<<<<

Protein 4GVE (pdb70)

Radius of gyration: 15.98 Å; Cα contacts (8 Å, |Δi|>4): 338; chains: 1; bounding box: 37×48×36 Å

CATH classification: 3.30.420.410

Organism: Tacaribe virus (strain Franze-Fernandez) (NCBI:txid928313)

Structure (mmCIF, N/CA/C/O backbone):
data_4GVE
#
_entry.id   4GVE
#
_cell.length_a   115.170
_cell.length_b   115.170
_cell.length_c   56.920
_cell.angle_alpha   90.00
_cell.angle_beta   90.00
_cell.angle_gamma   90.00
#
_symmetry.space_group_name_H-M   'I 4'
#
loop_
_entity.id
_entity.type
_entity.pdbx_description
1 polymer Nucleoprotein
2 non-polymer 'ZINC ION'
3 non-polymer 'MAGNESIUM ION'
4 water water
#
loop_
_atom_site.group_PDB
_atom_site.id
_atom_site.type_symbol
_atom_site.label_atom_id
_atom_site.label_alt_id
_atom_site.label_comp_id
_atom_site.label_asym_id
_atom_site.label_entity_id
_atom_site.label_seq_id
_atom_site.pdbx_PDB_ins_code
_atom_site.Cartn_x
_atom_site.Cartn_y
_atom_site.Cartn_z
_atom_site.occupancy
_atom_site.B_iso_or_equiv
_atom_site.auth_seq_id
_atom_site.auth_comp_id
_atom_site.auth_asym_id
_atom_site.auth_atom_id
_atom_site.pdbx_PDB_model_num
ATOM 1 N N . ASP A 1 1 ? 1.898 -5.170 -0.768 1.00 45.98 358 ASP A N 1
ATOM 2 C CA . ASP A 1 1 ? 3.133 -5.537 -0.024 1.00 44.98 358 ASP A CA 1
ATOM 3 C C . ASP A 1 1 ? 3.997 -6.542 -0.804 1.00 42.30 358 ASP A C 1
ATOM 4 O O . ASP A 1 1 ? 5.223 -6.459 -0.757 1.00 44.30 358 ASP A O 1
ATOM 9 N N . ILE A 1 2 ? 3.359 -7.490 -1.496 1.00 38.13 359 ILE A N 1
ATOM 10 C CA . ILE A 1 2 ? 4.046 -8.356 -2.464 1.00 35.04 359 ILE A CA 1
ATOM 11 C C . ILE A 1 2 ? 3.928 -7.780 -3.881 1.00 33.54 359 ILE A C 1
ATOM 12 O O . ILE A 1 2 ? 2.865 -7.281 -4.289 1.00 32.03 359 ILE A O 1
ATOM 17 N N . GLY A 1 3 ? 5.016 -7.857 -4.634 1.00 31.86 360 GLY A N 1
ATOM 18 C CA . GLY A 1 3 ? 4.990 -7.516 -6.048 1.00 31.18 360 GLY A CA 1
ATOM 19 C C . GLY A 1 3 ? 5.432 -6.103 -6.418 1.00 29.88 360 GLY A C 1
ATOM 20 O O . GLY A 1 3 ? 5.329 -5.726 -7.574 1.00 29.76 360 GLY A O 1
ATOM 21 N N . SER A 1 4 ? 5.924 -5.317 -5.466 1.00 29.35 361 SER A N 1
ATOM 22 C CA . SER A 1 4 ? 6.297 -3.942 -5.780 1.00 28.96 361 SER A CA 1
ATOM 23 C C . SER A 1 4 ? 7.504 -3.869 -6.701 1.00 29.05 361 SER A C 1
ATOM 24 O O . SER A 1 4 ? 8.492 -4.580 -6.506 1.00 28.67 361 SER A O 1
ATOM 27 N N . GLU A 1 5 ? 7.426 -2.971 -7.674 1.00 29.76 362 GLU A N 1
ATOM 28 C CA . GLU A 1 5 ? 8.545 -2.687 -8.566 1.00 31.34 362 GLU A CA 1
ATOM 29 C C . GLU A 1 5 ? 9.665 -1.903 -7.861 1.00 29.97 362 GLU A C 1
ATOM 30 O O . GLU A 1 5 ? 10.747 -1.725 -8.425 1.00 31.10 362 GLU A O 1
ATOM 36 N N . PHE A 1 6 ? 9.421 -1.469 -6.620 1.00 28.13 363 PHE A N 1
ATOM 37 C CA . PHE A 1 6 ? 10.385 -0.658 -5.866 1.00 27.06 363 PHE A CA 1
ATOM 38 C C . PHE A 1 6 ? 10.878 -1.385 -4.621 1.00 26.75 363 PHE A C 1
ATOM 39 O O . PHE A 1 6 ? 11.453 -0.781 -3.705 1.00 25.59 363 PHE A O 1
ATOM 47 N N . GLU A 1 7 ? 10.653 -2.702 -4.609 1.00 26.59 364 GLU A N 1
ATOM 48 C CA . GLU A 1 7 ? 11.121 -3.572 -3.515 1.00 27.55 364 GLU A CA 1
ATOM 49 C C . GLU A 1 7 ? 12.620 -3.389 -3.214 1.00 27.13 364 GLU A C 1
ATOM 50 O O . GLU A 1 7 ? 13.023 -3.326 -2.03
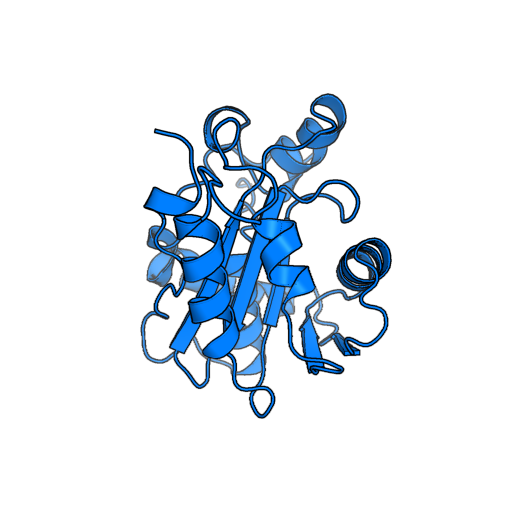7 1.00 27.03 364 GLU A O 1
ATOM 56 N N . GLY A 1 8 ? 13.444 -3.336 -4.264 1.00 27.30 365 GLY A N 1
ATOM 57 C CA . GLY A 1 8 ? 14.882 -3.066 -4.111 1.00 28.24 365 GLY A CA 1
ATOM 58 C C . GLY A 1 8 ? 15.218 -1.772 -3.388 1.00 27.83 365 GLY A C 1
ATOM 59 O O . GLY A 1 8 ? 16.009 -1.772 -2.443 1.00 28.04 365 GLY A O 1
ATOM 60 N N . GLN A 1 9 ? 14.628 -0.661 -3.832 1.00 26.90 366 GLN A N 1
ATOM 61 C CA . GLN A 1 9 ? 14.829 0.621 -3.190 1.00 26.92 366 GLN A CA 1
ATOM 62 C C . GLN A 1 9 ? 14.447 0.519 -1.735 1.00 25.63 366 GLN A C 1
ATOM 63 O O . GLN A 1 9 ? 15.150 1.016 -0.869 1.00 24.46 366 GLN A O 1
ATOM 69 N N . GLU A 1 10 ? 13.333 -0.154 -1.459 1.00 25.32 367 GLU A N 1
ATOM 70 C CA . GLU A 1 10 ? 12.882 -0.242 -0.086 1.00 25.14 367 GLU A CA 1
ATOM 71 C C . GLU A 1 10 ? 13.873 -1.004 0.779 1.00 25.41 367 GLU A C 1
ATOM 72 O O . GLU A 1 10 ? 14.228 -0.551 1.865 1.00 24.44 367 GLU A O 1
ATOM 78 N N . LEU A 1 11 ? 14.340 -2.140 0.281 1.00 25.88 368 LEU A N 1
ATOM 79 C CA . LEU A 1 11 ? 15.356 -2.910 0.992 1.00 27.05 368 LEU A CA 1
ATOM 80 C C . LEU A 1 11 ? 16.681 -2.165 1.180 1.00 27.37 368 LEU A C 1
ATOM 81 O O . LEU A 1 11 ? 17.308 -2.267 2.239 1.00 27.28 368 LEU A O 1
ATOM 86 N N . ILE A 1 12 ? 17.091 -1.408 0.163 1.00 27.34 369 ILE A N 1
ATOM 87 C CA . ILE A 1 12 ? 18.300 -0.579 0.263 1.00 28.04 369 ILE A CA 1
ATOM 88 C C . ILE A 1 12 ? 18.167 0.461 1.370 1.00 26.76 369 ILE A C 1
ATOM 89 O O . ILE A 1 12 ? 19.086 0.643 2.175 1.00 27.21 369 ILE A O 1
ATOM 94 N N . VAL A 1 13 ? 17.021 1.140 1.429 1.00 25.72 370 VAL A N 1
ATOM 95 C CA . VAL A 1 13 ? 16.819 2.164 2.459 1.00 25.38 370 VAL A CA 1
ATOM 96 C C . VAL A 1 13 ? 16.774 1.538 3.850 1.00 25.88 370 VAL A C 1
ATOM 97 O O . VAL A 1 13 ? 17.403 2.032 4.782 1.00 26.21 370 VAL A O 1
ATOM 101 N N . ARG A 1 14 ? 16.052 0.427 3.988 1.00 26.45 371 ARG A N 1
ATOM 102 C CA . ARG A 1 14 ? 16.028 -0.301 5.256 1.00 28.29 371 ARG A CA 1
ATOM 103 C C . ARG A 1 14 ? 17.447 -0.677 5.725 1.00 28.98 371 ARG A C 1
ATOM 104 O O . ARG A 1 14 ? 17.797 -0.475 6.894 1.00 30.00 371 ARG A O 1
ATOM 112 N N . ALA A 1 15 ? 18.270 -1.179 4.811 1.00 28.73 372 ALA A N 1
ATOM 113 C CA . ALA A 1 15 ? 19.642 -1.568 5.137 1.00 29.99 372 ALA A CA 1
ATOM 114 C C . ALA A 1 15 ? 20.469 -0.337 5.562 1.00 29.62 372 ALA A C 1
ATOM 115 O O . ALA A 1 15 ? 21.248 -0.396 6.520 1.00 30.63 372 ALA A O 1
ATOM 117 N N . ALA A 1 16 ? 20.267 0.776 4.861 1.00 28.92 373 ALA A N 1
ATOM 118 C CA . ALA A 1 16 ? 20.977 2.028 5.160 1.00 29.27 373 ALA A CA 1
ATOM 119 C C . ALA A 1 16 ? 20.581 2.559 6.535 1.00 29.44 373 ALA A C 1
ATOM 120 O O . ALA A 1 16 ? 21.446 2.858 7.367 1.00 29.56 373 ALA A O 1
ATOM 122 N N . VAL A 1 17 ? 19.279 2.628 6.798 1.00 29.26 374 VAL A N 1
ATOM 123 C CA . VAL A 1 17 ? 18.788 3.126 8.083 1.00 30.08 374 VAL A CA 1
ATOM 124 C C . VAL A 1 17 ? 19.252 2.236 9.258 1.00 32.00 374 VAL A C 1
ATOM 125 O O . VAL A 1 17 ? 19.551 2.734 10.341 1.00 31.64 374 VAL A O 1
ATOM 129 N N . SER A 1 18 ? 19.360 0.926 9.025 1.00 32.18 375 SER A N 1
ATOM 130 C CA . SER A 1 18 ? 19.841 -0.012 10.047 1.00 34.09 375 SER A CA 1
ATOM 131 C C . SER A 1 18 ? 21.318 0.208 10.432 1.00 35.01 375 SER A C 1
ATOM 132 O O . SER A 1 18 ? 21.773 -0.286 11.466 1.00 37.04 375 SER A O 1
ATOM 135 N N . GLU A 1 19 ? 22.062 0.930 9.595 1.00 34.82 376 GLU A N 1
ATOM 136 C CA . GLU A 1 19 ? 23.478 1.231 9.878 1.00 36.54 376 GLU A CA 1
ATOM 137 C C . GLU A 1 19 ? 23.647 2.400 10.844 1.00 35.92 376 GLU A C 1
ATOM 138 O O . GLU A 1 19 ? 24.743 2.599 11.386 1.00 36.69 376 GLU A O 1
ATOM 144 N N . LEU A 1 20 ? 22.576 3.169 11.049 1.00 35.03 377 LEU A N 1
ATOM 145 C CA . LEU A 1 20 ? 22.613 4.365 11.908 1.00 35.25 377 LEU A CA 1
ATOM 146 C C . LEU A 1 20 ? 22.683 3.975 13.372 1.00 37.98 377 LEU A C 1
ATOM 147 O O . LEU A 1 20 ? 21.846 3.211 13.864 1.00 39.70 377 LEU A O 1
ATOM 152 N N . ASP A 1 21 ? 23.695 4.496 14.056 1.00 38.96 378 ASP A N 1
ATOM 153 C CA . ASP A 1 21 ? 23.872 4.235 15.468 1.00 41.67 378 ASP A CA 1
ATOM 154 C C . ASP A 1 21 ? 23.333 5.420 16.276 1.00 41.30 378 ASP A C 1
ATOM 155 O O . ASP A 1 21 ? 23.944 6.486 16.292 1.00 40.34 378 ASP A O 1
ATOM 160 N N . PRO A 1 22 ? 22.186 5.227 16.961 1.00 42.01 379 PRO A N 1
ATOM 161 C CA . PRO A 1 22 ? 21.548 6.293 17.748 1.00 41.88 379 PRO A CA 1
ATOM 162 C C . PRO A 1 22 ? 22.376 6.783 18.940 1.00 42.27 379 PRO A C 1
ATOM 163 O O . PRO A 1 22 ? 21.960 7.725 19.621 1.00 42.03 379 PRO A O 1
ATOM 167 N N . SER A 1 23 ? 23.535 6.168 19.174 1.00 42.77 380 SER A N 1
ATOM 168 C CA . SER A 1 23 ? 24.458 6.599 20.237 1.00 43.77 380 SER A CA 1
ATOM 169 C C . SER A 1 23 ? 25.454 7.658 19.780 1.00 42.58 380 SER A C 1
ATOM 170 O O . SER A 1 23 ? 26.165 8.242 20.609 1.00 43.96 380 SER A O 1
ATOM 173 N N . ASN A 1 24 ? 25.525 7.885 18.470 1.00 40.97 381 ASN A N 1
ATOM 174 C CA . ASN A 1 24 ? 26.485 8.821 17.889 1.00 39.72 381 ASN A CA 1
ATOM 175 C C . ASN A 1 24 ? 25.773 10.021 17.283 1.00 36.29 381 ASN A C 1
ATOM 176 O O . ASN A 1 24 ? 24.582 9.950 16.986 1.00 34.33 381 ASN A O 1
ATOM 181 N N . THR A 1 25 ? 26.505 11.121 17.120 1.00 33.87 382 THR A N 1
ATOM 182 C CA . THR A 1 25 ? 25.989 12.309 16.441 1.00 31.98 382 THR A CA 1
ATOM 183 C C . THR A 1 25 ? 25.541 11.968 15.028 1.00 30.43 382 THR A C 1
ATOM 184 O O . THR A 1 25 ? 26.287 11.355 14.268 1.00 30.13 382 THR A O 1
ATOM 188 N N . ILE A 1 26 ? 24.322 12.374 14.694 1.00 28.08 383 ILE A N 1
ATOM 189 C CA . ILE A 1 26 ? 23.814 12.241 13.336 1.00 27.10 383 ILE A CA 1
ATOM 190 C C . ILE A 1 26 ? 23.264 13.590 12.903 1.00 25.63 383 ILE A C 1
ATOM 191 O O . ILE A 1 26 ? 22.344 14.132 13.525 1.00 25.90 383 ILE A O 1
ATOM 196 N N . TRP A 1 27 ? 23.880 14.137 11.864 1.00 24.13 384 TRP A N 1
ATOM 197 C CA . TRP A 1 27 ? 23.410 15.355 11.224 1.00 23.40 384 TRP A CA 1
ATOM 198 C C . TRP A 1 27 ? 22.334 15.121 10.196 1.00 22.65 384 TRP A C 1
ATOM 199 O O . TRP A 1 27 ? 22.331 14.106 9.488 1.00 22.73 384 TRP A O 1
ATOM 210 N N . LEU A 1 28 ? 21.418 16.076 10.104 1.00 22.29 385 LEU A N 1
ATOM 211 C CA . LEU A 1 28 ? 20.399 16.074 9.048 1.00 22.15 385 LEU A CA 1
ATOM 212 C C . LEU A 1 28 ? 20.256 17.475 8.447 1.00 22.19 385 LEU A C 1
ATOM 213 O O . LEU A 1 28 ? 20.151 18.469 9.180 1.00 21.66 385 LEU A O 1
ATOM 218 N N . ASP A 1 29 ? 20.264 17.545 7.114 1.00 21.49 386 ASP A N 1
ATOM 219 C CA . ASP A 1 29 ? 19.940 18.764 6.411 1.00 22.21 386 ASP A CA 1
ATOM 220 C C . ASP A 1 29 ? 19.087 18.444 5.168 1.00 20.98 386 ASP A C 1
ATOM 221 O O . ASP A 1 29 ? 19.169 17.343 4.610 1.00 20.71 386 ASP A O 1
ATOM 226 N N . ILE A 1 30 ? 18.250 19.401 4.786 1.00 21.44 387 ILE A N 1
ATOM 227 C CA . ILE A 1 30 ? 17.487 19.311 3.521 1.00 21.45 387 ILE A CA 1
ATOM 228 C C . ILE A 1 30 ? 17.716 20.572 2.690 1.00 22.14 387 ILE A C 1
ATOM 229 O O . ILE A 1 30 ? 17.990 21.671 3.220 1.00 22.15 387 ILE A O 1
ATOM 234 N N . GLU A 1 31 ? 17.589 20.425 1.381 1.00 21.91 388 GLU A N 1
ATOM 235 C CA . GLU A 1 31 ? 17.377 21.573 0.521 1.00 22.76 388 GLU A CA 1
ATOM 236 C C . GLU A 1 31 ? 15.969 21.528 -0.077 1.00 22.55 388 GLU A C 1
ATOM 237 O O . GLU A 1 31 ? 15.394 20.450 -0.292 1.00 22.31 388 GLU A O 1
ATOM 243 N N . GLY A 1 32 ? 15.445 22.716 -0.349 1.00 22.98 389 GLY A N 1
ATOM 244 C CA . GLY A 1 32 ? 14.047 22.936 -0.662 1.00 23.60 389 GLY A CA 1
ATOM 245 C C . GLY A 1 32 ? 13.328 23.260 0.637 1.00 23.42 389 GLY A C 1
ATOM 246 O O . GLY A 1 32 ? 13.856 22.976 1.717 1.00 23.21 389 GLY A O 1
ATOM 247 N N . PRO A 1 33 ? 12.110 23.823 0.543 1.00 24.72 390 PRO A N 1
ATOM 248 C CA . PRO A 1 33 ? 11.292 24.143 1.715 1.00 24.69 390 PRO A CA 1
ATOM 249 C C . PRO A 1 33 ? 10.845 22.850 2.404 1.00 24.31 390 PRO A C 1
ATOM 250 O O . PRO A 1 33 ? 10.794 21.807 1.738 1.00 23.76 390 PRO A O 1
ATOM 254 N N . PRO A 1 34 ? 10.520 22.899 3.712 1.00 24.73 391 PRO A N 1
ATOM 255 C CA . PRO A 1 34 ? 10.146 21.648 4.377 1.00 24.52 391 PRO A CA 1
ATOM 256 C C . PRO A 1 34 ? 8.843 21.025 3.846 1.00 24.93 391 PRO A C 1
ATOM 257 O O . PRO A 1 34 ? 8.619 19.840 4.041 1.00 25.45 391 PRO A O 1
ATOM 261 N N . THR A 1 35 ? 8.016 21.826 3.182 1.00 26.03 392 THR A N 1
ATOM 262 C CA . THR A 1 35 ? 6.777 21.347 2.568 1.00 26.26 392 THR A CA 1
ATOM 263 C C . THR A 1 35 ? 7.000 20.703 1.187 1.00 25.61 392 THR A C 1
ATOM 264 O O . THR A 1 35 ? 6.083 20.074 0.630 1.00 25.72 392 THR A O 1
ATOM 268 N N . ASP A 1 36 ? 8.187 20.902 0.612 1.00 24.28 393 ASP A N 1
ATOM 269 C CA . ASP A 1 36 ? 8.488 20.385 -0.731 1.00 24.36 393 ASP A CA 1
ATOM 270 C C . ASP A 1 36 ? 10.001 20.161 -0.873 1.00 23.58 393 ASP A C 1
ATOM 271 O O . ASP A 1 36 ? 10.669 20.802 -1.684 1.00 23.81 393 ASP A O 1
ATOM 276 N N . PRO A 1 37 ? 10.551 19.261 -0.048 1.00 22.79 394 PRO A N 1
ATOM 277 C CA . PRO A 1 37 ? 12.002 19.075 -0.012 1.00 22.03 394 PRO A CA 1
ATOM 278 C C . PRO A 1 37 ? 12.504 18.364 -1.256 1.00 21.49 394 PRO A C 1
ATOM 279 O O . PRO A 1 37 ? 11.779 17.539 -1.818 1.00 22.22 394 PRO A O 1
ATOM 283 N N . VAL A 1 38 ? 13.689 18.744 -1.732 1.00 21.20 395 VAL A N 1
ATOM 284 C CA . VAL A 1 38 ? 14.242 18.122 -2.949 1.00 21.19 395 VAL A CA 1
ATOM 285 C C . VAL A 1 38 ? 15.539 17.352 -2.740 1.00 20.70 395 VAL A C 1
ATOM 286 O O . VAL A 1 38 ? 15.977 16.607 -3.632 1.00 21.10 395 VAL A O 1
ATOM 290 N N . GLU A 1 39 ? 16.157 17.539 -1.579 1.00 20.50 396 GLU A N 1
ATOM 291 C CA . GLU A 1 39 ? 17.404 16.852 -1.268 1.00 20.08 396 GLU A CA 1
ATOM 292 C C . GLU A 1 39 ? 17.468 16.651 0.234 1.00 19.90 396 GLU A C 1
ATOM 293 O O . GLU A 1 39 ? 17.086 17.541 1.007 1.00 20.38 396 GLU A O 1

>>>>

**Required action**
In the material above, locate the line containing "ATOM 183 C C" and the line containing "ATOM 229 O O". Transcribe exactly those two lines and every line between them, and nothing more.

**Result below**
ATOM 183 C C . THR A 1 25 ? 25.541 11.968 15.028 1.00 30.43 382 THR A C 1
ATOM 184 O O . THR A 1 25 ? 26.287 11.355 14.268 1.00 30.13 382 THR A O 1
ATOM 188 N N . ILE A 1 26 ? 24.322 12.374 14.694 1.00 28.08 383 ILE A N 1
ATOM 189 C CA . ILE A 1 26 ? 23.814 12.241 13.336 1.00 27.10 383 ILE A CA 1
ATOM 190 C C . ILE A 1 26 ? 23.264 13.590 12.903 1.00 25.63 383 ILE A C 1
ATOM 191 O O . ILE A 1 26 ? 22.344 14.132 13.525 1.00 25.90 383 ILE A O 1
ATOM 196 N N . TRP A 1 27 ? 23.880 14.137 11.864 1.00 24.13 384 TRP A N 1
ATOM 197 C CA . TRP A 1 27 ? 23.410 15.355 11.224 1.00 23.40 384 TRP A CA 1
ATOM 198 C C . TRP A 1 27 ? 22.334 15.121 10.196 1.00 22.65 384 TRP A C 1
ATOM 199 O O . TRP A 1 27 ? 22.331 14.106 9.488 1.00 22.73 384 TRP A O 1
ATOM 210 N N . LEU A 1 28 ? 21.418 16.076 10.104 1.00 22.29 385 LEU A N 1
ATOM 211 C CA . LEU A 1 28 ? 20.399 16.074 9.048 1.00 22.15 385 LEU A CA 1
ATOM 212 C C . LEU A 1 28 ? 20.256 17.475 8.447 1.00 22.19 385 LEU A C 1
ATOM 213 O O . LEU A 1 28 ? 20.151 18.469 9.180 1.00 21.66 385 LEU A O 1
ATOM 218 N N . ASP A 1 29 ? 20.264 17.545 7.114 1.00 21.49 386 ASP A N 1
ATOM 219 C CA . ASP A 1 29 ? 19.940 18.764 6.411 1.00 22.21 386 ASP A CA 1
ATOM 220 C C . ASP A 1 29 ? 19.087 18.444 5.168 1.00 20.98 386 ASP A C 1
ATOM 221 O O . ASP A 1 29 ? 19.169 17.343 4.610 1.00 20.71 386 ASP A O 1
ATOM 226 N N . ILE A 1 30 ? 18.250 19.401 4.786 1.00 21.44 387 ILE A N 1
ATOM 227 C CA . ILE A 1 30 ? 17.487 19.311 3.521 1.00 21.45 387 ILE A CA 1
ATOM 228 C C . ILE A 1 30 ? 17.716 20.572 2.690 1.00 22.14 387 ILE A C 1
ATOM 229 O O . ILE A 1 30 ? 17.990 21.671 3.220 1.00 22.15 387 ILE A O 1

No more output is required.